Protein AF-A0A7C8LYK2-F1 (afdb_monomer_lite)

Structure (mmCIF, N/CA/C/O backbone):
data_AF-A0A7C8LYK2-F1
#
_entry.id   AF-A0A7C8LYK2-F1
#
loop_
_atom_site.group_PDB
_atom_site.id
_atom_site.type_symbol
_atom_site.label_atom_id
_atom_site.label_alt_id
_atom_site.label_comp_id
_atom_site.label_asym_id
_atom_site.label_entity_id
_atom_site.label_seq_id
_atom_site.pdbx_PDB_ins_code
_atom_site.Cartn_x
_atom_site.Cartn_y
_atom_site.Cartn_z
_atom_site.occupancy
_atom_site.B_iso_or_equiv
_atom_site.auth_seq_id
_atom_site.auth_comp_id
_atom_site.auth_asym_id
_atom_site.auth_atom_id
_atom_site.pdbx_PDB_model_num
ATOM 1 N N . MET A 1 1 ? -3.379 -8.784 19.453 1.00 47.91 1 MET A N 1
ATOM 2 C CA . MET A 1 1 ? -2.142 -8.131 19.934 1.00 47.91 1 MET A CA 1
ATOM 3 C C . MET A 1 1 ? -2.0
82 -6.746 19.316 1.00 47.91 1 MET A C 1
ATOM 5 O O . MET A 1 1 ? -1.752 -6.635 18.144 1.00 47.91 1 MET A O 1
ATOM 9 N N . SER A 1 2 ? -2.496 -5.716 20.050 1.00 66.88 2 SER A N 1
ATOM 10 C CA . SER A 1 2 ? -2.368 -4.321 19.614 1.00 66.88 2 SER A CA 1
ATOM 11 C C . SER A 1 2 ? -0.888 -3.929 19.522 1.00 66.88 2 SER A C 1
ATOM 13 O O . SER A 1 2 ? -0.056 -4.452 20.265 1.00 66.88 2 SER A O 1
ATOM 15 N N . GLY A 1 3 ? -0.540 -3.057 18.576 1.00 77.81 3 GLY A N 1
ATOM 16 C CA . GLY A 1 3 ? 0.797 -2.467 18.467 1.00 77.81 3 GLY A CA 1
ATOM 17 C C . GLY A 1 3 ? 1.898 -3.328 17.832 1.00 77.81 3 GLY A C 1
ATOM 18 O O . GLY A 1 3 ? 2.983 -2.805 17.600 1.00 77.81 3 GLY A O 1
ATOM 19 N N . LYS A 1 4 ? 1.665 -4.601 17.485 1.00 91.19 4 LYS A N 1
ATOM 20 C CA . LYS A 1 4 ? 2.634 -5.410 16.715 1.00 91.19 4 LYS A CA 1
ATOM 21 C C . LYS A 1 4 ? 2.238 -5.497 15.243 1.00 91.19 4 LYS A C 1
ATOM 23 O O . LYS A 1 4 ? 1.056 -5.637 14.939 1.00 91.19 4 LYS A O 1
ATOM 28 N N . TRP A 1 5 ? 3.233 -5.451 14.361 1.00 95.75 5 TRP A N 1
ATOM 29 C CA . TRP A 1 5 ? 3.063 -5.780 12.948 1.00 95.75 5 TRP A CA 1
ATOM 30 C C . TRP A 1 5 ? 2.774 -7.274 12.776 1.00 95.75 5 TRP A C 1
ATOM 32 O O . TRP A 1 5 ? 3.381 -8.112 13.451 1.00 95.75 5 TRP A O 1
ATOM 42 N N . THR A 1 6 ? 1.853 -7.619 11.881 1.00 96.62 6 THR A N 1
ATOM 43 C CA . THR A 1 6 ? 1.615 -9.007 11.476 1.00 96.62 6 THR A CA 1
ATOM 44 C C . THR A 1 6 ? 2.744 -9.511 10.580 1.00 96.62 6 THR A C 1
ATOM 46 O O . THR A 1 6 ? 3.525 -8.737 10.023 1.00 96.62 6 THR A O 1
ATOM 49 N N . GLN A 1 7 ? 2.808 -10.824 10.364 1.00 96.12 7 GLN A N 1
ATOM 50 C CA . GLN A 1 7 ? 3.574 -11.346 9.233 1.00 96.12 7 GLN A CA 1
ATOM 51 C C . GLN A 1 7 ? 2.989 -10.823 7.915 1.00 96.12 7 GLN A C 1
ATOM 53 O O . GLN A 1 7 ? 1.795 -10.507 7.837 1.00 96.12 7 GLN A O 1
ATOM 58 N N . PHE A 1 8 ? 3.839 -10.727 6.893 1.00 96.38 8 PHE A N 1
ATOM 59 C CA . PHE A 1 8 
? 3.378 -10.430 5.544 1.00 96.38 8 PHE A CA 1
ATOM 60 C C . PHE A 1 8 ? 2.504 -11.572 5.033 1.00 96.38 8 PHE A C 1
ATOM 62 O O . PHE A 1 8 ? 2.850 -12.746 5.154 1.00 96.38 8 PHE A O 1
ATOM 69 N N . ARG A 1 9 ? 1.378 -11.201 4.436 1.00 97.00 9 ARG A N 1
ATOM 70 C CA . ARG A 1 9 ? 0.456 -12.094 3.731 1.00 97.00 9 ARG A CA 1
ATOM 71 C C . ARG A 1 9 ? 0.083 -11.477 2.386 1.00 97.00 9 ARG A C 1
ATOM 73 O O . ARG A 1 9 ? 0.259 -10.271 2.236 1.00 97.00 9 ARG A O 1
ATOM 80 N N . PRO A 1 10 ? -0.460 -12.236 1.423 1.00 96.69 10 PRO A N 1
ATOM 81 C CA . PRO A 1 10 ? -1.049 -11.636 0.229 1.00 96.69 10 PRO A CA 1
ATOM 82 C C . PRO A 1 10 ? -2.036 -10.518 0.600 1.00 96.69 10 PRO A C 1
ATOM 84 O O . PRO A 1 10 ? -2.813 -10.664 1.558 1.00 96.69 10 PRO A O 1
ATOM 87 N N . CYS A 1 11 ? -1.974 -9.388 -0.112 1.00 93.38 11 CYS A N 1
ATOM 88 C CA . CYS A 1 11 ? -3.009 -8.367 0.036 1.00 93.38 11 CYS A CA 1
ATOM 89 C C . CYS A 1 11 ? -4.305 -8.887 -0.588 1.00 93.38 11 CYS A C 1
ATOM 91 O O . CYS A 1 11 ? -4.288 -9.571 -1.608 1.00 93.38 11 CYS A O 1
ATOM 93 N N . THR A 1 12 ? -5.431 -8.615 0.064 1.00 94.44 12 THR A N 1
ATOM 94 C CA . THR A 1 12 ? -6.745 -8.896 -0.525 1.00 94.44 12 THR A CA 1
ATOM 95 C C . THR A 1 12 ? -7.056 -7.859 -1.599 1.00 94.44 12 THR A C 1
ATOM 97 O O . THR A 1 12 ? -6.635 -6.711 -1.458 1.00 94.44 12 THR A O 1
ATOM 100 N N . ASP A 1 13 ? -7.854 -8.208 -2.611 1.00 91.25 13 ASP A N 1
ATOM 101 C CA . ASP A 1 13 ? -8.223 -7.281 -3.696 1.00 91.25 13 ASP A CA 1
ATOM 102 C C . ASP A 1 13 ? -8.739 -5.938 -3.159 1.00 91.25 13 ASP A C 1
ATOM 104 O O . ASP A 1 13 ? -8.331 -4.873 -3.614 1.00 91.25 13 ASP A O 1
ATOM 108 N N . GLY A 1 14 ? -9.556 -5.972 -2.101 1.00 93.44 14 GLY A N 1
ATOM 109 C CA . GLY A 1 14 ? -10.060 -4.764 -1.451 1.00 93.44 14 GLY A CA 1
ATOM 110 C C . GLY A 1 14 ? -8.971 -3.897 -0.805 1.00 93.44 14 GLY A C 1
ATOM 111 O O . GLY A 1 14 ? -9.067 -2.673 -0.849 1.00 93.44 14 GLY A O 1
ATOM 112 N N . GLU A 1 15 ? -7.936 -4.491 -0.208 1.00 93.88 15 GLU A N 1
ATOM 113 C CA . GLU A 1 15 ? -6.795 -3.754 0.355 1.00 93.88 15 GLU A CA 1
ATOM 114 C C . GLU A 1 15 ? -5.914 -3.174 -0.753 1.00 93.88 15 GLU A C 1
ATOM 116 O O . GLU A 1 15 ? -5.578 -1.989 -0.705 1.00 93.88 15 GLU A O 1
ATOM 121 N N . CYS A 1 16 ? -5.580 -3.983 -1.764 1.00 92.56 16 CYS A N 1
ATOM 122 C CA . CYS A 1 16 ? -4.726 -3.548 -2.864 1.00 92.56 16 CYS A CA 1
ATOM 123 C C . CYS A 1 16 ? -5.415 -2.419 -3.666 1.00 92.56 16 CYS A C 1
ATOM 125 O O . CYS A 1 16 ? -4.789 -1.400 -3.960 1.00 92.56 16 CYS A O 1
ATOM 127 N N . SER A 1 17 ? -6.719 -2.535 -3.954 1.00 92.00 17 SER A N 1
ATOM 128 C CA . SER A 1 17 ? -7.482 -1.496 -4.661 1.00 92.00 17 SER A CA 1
* * *
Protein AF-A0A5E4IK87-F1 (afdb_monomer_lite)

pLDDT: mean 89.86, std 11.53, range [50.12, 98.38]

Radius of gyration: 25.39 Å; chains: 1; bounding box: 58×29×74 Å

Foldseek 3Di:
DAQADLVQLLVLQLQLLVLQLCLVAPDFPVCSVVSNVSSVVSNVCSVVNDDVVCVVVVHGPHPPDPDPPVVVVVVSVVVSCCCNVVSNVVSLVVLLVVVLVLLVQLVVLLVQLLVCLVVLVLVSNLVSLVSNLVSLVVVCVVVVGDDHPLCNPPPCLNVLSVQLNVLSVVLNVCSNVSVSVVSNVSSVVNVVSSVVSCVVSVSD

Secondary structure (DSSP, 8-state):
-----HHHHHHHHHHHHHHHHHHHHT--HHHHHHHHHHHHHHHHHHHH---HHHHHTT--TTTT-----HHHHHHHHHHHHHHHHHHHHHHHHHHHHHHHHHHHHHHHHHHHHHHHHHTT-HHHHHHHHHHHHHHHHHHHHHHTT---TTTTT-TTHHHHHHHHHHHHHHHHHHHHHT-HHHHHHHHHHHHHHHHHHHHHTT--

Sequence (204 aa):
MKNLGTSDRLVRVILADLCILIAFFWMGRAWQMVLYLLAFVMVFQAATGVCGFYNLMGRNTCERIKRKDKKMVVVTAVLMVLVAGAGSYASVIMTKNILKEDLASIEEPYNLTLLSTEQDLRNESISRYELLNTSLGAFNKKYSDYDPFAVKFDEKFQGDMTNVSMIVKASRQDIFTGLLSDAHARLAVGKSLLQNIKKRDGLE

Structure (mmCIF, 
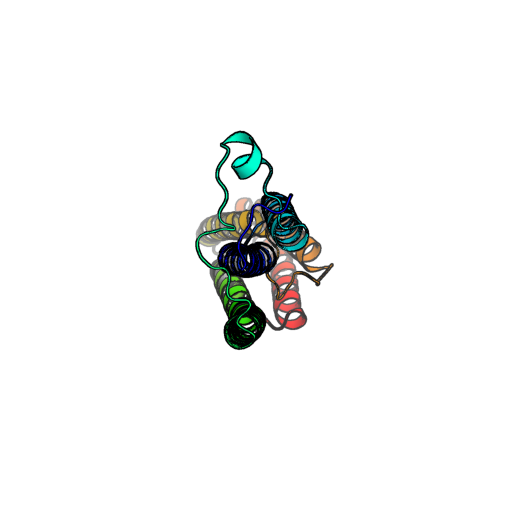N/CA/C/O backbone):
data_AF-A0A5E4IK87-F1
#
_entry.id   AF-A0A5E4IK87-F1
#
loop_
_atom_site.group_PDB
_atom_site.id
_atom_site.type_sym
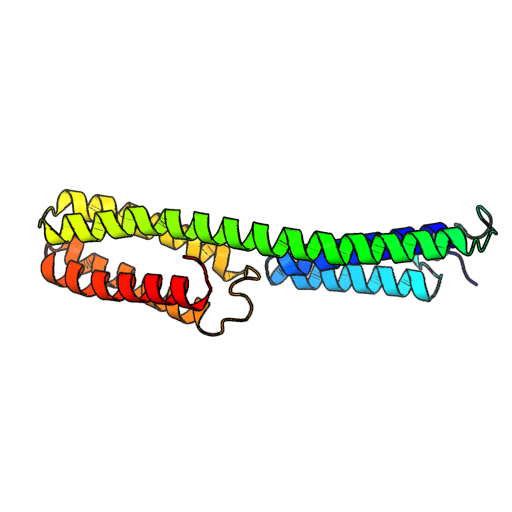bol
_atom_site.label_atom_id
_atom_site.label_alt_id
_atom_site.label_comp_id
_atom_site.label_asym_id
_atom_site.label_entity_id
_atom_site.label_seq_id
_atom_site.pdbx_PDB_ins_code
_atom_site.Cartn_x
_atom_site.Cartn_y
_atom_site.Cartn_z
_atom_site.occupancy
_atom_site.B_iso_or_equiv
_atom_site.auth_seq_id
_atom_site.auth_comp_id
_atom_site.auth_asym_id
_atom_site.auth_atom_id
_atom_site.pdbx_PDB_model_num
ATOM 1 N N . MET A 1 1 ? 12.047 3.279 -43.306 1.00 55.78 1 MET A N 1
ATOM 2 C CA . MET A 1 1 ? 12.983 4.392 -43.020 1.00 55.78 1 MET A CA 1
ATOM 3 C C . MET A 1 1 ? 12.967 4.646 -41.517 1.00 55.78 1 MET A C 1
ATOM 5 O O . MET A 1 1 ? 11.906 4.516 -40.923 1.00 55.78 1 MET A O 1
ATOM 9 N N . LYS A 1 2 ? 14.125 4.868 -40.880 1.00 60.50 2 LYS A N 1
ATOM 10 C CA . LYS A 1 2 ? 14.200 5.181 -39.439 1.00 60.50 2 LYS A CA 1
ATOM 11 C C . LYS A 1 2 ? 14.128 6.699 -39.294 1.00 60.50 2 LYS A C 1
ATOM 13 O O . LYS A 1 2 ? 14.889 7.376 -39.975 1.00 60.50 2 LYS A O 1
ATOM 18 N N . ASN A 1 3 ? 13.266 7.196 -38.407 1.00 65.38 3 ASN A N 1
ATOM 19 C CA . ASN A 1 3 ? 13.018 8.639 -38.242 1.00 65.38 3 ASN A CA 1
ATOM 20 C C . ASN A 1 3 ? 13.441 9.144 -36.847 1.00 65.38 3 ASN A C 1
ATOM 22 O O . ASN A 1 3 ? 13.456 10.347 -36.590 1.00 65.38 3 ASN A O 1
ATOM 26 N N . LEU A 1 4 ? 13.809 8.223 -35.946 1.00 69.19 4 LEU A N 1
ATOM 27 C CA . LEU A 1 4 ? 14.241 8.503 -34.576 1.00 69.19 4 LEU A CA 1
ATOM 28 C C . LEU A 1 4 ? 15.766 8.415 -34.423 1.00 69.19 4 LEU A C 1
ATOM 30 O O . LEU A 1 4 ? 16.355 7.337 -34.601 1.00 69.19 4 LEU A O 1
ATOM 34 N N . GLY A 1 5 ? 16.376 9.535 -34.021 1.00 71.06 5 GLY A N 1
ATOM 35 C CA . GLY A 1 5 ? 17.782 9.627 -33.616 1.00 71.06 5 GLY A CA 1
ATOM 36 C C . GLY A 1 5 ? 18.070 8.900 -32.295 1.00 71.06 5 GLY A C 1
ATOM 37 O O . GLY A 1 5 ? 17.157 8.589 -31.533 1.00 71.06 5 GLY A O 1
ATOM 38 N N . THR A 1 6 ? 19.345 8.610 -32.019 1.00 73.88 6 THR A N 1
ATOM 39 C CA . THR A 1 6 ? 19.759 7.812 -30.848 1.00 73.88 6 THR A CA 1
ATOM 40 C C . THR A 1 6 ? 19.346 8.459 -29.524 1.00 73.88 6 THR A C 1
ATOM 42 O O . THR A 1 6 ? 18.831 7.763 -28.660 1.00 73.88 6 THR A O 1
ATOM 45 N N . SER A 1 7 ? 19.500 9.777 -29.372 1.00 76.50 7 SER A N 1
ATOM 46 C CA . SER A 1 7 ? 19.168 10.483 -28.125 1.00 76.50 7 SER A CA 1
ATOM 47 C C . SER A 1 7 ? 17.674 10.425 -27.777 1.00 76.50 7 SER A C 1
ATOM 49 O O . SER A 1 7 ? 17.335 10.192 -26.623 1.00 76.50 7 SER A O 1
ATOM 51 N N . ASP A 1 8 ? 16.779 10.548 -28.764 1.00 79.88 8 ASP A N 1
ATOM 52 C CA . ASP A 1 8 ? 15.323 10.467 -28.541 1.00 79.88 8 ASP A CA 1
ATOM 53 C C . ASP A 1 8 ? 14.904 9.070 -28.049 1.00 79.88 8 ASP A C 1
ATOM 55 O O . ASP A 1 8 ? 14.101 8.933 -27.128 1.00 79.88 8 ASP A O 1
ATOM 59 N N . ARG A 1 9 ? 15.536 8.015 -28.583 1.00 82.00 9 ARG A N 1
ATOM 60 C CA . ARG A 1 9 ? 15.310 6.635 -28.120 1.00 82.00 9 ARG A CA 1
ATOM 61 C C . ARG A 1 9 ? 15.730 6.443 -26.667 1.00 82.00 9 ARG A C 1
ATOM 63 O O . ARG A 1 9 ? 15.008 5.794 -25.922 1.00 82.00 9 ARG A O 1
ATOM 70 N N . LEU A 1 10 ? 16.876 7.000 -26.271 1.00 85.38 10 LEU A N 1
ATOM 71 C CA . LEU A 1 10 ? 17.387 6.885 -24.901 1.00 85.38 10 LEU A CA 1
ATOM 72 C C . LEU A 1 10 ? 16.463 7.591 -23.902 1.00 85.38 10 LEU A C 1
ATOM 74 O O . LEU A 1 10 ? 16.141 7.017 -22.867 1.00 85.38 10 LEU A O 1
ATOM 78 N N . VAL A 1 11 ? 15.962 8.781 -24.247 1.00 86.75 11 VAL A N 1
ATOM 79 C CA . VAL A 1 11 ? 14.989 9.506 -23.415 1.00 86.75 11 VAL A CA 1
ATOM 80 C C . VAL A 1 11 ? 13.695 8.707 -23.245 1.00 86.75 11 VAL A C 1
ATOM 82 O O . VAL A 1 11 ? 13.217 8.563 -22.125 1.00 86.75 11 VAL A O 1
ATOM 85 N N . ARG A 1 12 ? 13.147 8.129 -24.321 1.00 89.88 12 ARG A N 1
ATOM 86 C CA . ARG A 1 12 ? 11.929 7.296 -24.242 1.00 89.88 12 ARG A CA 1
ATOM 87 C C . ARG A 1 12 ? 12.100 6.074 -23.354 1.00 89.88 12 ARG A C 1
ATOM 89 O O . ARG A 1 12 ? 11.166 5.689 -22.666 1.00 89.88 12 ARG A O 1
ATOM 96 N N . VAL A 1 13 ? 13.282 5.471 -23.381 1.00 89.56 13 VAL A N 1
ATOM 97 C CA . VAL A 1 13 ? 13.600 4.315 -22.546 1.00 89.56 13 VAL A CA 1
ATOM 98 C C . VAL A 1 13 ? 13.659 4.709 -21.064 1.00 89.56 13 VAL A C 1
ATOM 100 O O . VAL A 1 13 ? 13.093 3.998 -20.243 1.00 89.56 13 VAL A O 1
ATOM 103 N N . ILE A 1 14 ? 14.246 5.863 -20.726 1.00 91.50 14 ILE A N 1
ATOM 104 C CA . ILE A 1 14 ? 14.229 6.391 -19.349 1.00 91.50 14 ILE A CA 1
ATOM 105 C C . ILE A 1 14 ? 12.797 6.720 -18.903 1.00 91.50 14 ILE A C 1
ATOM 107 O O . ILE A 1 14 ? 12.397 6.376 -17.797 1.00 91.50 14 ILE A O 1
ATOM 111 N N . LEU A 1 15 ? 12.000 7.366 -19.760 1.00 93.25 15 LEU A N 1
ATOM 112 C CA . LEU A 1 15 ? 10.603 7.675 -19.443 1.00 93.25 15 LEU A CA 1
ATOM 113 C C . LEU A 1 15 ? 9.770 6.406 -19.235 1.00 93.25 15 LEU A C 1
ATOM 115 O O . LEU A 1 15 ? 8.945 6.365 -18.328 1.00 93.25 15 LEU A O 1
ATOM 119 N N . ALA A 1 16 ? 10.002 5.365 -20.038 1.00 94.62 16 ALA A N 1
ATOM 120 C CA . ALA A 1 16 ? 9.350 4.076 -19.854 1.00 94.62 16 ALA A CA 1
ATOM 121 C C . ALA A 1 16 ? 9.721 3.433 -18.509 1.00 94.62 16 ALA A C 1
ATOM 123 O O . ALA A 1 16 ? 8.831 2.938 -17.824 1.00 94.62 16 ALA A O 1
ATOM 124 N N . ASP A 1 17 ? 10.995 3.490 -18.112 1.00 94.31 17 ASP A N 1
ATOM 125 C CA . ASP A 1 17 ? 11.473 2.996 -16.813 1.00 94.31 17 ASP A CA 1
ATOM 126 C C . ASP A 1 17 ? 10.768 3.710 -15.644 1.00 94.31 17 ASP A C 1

» Exercise goal:
In the entries above, one line contains "Protein AF-A0A7C8LYK2-F1 (afdb_monomer_lite)" and another contains "ATOM 23 O O". Reproduce exactly those two lines and the lines between them, nothing else.

» Task output:
Protein AF-A0A7C8LYK2-F1 (afdb_monomer_lite)

Structure (mmCIF, N/CA/C/O backbone):
data_AF-A0A7C8LYK2-F1
#
_entry.id   AF-A0A7C8LYK2-F1
#
loop_
_atom_site.group_PDB
_atom_site.id
_atom_site.type_symbol
_atom_site.label_atom_id
_atom_site.label_alt_id
_atom_site.label_comp_id
_atom_site.label_asym_id
_atom_site.label_entity_id
_atom_site.label_seq_id
_atom_site.pdbx_PDB_ins_code
_atom_site.Cartn_x
_atom_site.Cartn_y
_atom_site.Cartn_z
_atom_site.occupancy
_atom_site.B_iso_or_equiv
_atom_site.auth_seq_id
_atom_site.auth_comp_id
_atom_site.auth_asym_id
_atom_site.auth_atom_id
_atom_site.pdbx_PDB_model_num
ATOM 1 N N . MET A 1 1 ? -3.379 -8.784 19.453 1.00 47.91 1 MET A N 1
ATOM 2 C CA . MET A 1 1 ? -2.142 -8.131 19.934 1.00 47.91 1 MET A CA 1
ATOM 3 C C . MET A 1 1 ? -2.0
82 -6.746 19.316 1.00 47.91 1 MET A C 1
ATOM 5 O O . MET A 1 1 ? -1.752 -6.635 18.144 1.00 47.91 1 MET A O 1
ATOM 9 N N . SER A 1 2 ? -2.496 -5.716 20.050 1.00 66.88 2 SER A N 1
ATOM 10 C CA . SER A 1 2 ? -2.368 -4.321 19.614 1.00 66.88 2 SER A CA 1
ATOM 11 C C . SER A 1 2 ? -0.888 -3.929 19.522 1.00 66.88 2 SER A C 1
ATOM 13 O O . SER A 1 2 ? -0.056 -4.452 20.265 1.00 66.88 2 SER A O 1
ATOM 15 N N . GLY A 1 3 ? -0.540 -3.057 18.576 1.00 77.81 3 GLY A N 1
ATOM 16 C CA . GLY A 1 3 ? 0.797 -2.467 18.467 1.00 77.81 3 GLY A CA 1
ATOM 17 C C . GLY A 1 3 ? 1.898 -3.328 17.832 1.00 77.81 3 GLY A C 1
ATOM 18 O O . GLY A 1 3 ? 2.983 -2.805 17.600 1.00 77.81 3 GLY A O 1
ATOM 19 N N . LYS A 1 4 ? 1.665 -4.601 17.485 1.00 91.19 4 LYS A N 1
ATOM 20 C CA . LYS A 1 4 ? 2.634 -5.410 16.715 1.00 91.19 4 LYS A CA 1
ATOM 21 C C . LYS A 1 4 ? 2.238 -5.497 15.243 1.00 91.19 4 LYS A C 1
ATOM 23 O O . LYS A 1 4 ? 1.056 -5.637 14.939 1.00 91.19 4 LYS A O 1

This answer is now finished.